西都市の市街地から西都原古墳群へ向かう途中に、稚児ヶ池という名の溜池がある。現在でも農業用水として使用されているが、完成時期は古く正長元年(1428年)とされている。そしてこの完成にまつわる伝説が残されている。

当時この地を治めていたのは、伊東氏の家臣である壱岐加賀守義道。水の利が悪いため“鶴の池”と呼ばれていた池を築堤して、大きな溜池を造った。ところが大雨が降るたびに堤が決壊する。そこで神社で占うと「かつて鶴の池には白黒2匹の大蛇の夫婦が棲み着いていたが、悪事ばかり行うために神が懲らしめて池の底に埋めてしまった。

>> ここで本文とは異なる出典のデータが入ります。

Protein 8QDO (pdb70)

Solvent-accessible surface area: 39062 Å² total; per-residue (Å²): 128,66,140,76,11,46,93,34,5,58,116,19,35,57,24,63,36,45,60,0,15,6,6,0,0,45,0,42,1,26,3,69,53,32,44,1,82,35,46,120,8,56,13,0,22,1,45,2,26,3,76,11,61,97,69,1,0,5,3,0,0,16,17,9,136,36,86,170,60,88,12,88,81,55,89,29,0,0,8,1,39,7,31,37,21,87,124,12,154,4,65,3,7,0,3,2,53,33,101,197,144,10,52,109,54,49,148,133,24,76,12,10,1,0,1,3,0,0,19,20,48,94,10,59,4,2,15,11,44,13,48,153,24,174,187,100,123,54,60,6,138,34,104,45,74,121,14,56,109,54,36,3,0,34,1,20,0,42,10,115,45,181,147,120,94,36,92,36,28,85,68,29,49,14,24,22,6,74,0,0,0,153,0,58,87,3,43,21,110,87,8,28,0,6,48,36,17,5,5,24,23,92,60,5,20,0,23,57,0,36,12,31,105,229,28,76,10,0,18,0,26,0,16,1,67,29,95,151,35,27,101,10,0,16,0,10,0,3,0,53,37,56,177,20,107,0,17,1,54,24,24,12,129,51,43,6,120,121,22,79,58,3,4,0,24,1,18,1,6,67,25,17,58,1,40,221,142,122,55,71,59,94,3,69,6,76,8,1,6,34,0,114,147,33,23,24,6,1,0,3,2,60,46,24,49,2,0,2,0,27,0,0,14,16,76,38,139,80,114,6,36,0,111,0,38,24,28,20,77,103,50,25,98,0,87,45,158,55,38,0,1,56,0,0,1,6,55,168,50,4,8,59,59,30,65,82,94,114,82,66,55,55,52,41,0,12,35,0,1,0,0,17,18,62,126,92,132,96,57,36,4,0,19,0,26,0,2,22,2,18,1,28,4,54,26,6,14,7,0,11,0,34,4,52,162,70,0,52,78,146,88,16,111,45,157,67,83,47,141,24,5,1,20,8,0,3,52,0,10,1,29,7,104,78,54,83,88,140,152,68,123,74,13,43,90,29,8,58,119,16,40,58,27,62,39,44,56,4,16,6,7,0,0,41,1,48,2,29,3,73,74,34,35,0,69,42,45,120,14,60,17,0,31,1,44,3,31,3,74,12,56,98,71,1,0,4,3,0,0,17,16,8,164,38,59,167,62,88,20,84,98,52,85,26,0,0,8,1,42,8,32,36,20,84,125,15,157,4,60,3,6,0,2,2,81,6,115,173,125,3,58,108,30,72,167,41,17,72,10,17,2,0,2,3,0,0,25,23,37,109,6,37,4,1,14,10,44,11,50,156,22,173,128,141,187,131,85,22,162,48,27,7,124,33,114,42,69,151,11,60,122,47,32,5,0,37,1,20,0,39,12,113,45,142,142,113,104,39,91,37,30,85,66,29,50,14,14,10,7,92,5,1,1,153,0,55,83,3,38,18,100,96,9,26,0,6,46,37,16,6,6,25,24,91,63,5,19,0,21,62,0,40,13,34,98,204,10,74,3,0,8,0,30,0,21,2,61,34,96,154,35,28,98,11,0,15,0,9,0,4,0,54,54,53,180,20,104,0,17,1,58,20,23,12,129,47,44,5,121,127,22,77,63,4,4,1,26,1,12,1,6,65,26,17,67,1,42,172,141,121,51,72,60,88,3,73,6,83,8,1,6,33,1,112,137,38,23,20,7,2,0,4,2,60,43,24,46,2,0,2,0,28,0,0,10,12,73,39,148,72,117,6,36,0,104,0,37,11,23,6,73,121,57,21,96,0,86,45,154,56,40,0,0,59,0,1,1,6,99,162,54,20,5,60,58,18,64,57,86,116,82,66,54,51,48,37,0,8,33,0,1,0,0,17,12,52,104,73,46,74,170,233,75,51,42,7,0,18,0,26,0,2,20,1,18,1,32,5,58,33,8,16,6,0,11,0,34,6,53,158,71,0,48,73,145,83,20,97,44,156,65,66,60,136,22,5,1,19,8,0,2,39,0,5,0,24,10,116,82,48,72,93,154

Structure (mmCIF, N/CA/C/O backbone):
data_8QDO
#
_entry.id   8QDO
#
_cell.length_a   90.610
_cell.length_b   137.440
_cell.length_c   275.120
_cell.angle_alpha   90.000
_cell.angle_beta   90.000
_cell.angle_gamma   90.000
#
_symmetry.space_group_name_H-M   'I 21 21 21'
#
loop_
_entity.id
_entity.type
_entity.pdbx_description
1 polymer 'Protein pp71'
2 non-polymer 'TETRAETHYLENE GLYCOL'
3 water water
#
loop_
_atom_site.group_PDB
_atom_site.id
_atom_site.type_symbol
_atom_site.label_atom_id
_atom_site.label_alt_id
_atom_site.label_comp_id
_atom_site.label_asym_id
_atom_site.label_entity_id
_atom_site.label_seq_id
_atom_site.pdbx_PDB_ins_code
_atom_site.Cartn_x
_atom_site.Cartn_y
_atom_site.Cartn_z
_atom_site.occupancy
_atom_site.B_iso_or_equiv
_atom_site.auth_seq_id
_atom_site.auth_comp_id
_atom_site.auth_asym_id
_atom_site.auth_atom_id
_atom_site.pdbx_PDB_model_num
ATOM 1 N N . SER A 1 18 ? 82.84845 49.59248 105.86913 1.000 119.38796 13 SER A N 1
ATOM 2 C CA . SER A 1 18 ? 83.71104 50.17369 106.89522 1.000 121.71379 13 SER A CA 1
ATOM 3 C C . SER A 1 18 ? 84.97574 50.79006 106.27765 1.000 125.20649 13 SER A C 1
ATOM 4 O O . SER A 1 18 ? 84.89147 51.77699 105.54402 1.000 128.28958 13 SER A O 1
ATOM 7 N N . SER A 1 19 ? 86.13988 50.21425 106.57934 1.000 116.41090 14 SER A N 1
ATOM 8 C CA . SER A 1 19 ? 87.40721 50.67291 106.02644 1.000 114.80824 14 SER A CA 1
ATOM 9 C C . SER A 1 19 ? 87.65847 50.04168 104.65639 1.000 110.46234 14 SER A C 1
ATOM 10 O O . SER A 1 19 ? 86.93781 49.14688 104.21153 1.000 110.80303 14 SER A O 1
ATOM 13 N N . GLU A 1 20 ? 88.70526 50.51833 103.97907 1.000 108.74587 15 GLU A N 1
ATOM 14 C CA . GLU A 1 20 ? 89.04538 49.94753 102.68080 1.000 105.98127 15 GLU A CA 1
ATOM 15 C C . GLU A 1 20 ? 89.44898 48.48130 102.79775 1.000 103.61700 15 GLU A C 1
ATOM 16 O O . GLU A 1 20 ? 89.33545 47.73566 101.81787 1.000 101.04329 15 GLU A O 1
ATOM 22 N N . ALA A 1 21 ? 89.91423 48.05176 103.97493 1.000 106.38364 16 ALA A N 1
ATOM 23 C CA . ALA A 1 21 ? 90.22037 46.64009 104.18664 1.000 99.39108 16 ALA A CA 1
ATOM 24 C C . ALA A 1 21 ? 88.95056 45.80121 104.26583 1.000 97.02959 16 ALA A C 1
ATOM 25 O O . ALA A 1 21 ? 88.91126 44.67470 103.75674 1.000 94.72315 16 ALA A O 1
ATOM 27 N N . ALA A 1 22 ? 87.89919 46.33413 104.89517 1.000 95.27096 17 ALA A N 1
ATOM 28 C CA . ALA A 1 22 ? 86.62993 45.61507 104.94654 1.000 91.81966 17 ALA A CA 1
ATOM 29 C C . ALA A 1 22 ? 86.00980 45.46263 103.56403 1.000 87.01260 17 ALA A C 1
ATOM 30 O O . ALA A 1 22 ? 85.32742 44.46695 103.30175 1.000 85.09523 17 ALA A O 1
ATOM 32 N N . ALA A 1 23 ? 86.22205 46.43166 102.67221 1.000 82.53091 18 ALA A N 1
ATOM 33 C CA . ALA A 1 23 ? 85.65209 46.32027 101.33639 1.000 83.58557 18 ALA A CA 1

その祟りのせいで池が決壊する。人柱を立てるべし」という神託が下る。

ところが村人は誰を人柱にするかで揉めだした。そこへ通りがかったのが、法元(ほうが)家の三男の長千代丸であった。長千代丸は人柱の話を聞くと、「明日の朝早くにここを通る、浅黄の着物の者を捕らえて人柱にするとよい」と言った。その言葉の明確さに、村人は神託同様信じることにして翌朝を待ったのである。

そして翌朝早く、道端に隠れた者たちは浅黄の着物を着た人影が近付いてくるのを見つけると、ただちに捕らえてその身元を確かめた。それは、昨日人柱の決め手を伝えた当の長千代丸本人であった。驚き狼狽する村人を前に、長千代丸は自ら志願して人柱になることを告げると、池の端に正座して見事に十文字に腹を切って14歳の命を終えたのである。正長元年2月27日のことであるという。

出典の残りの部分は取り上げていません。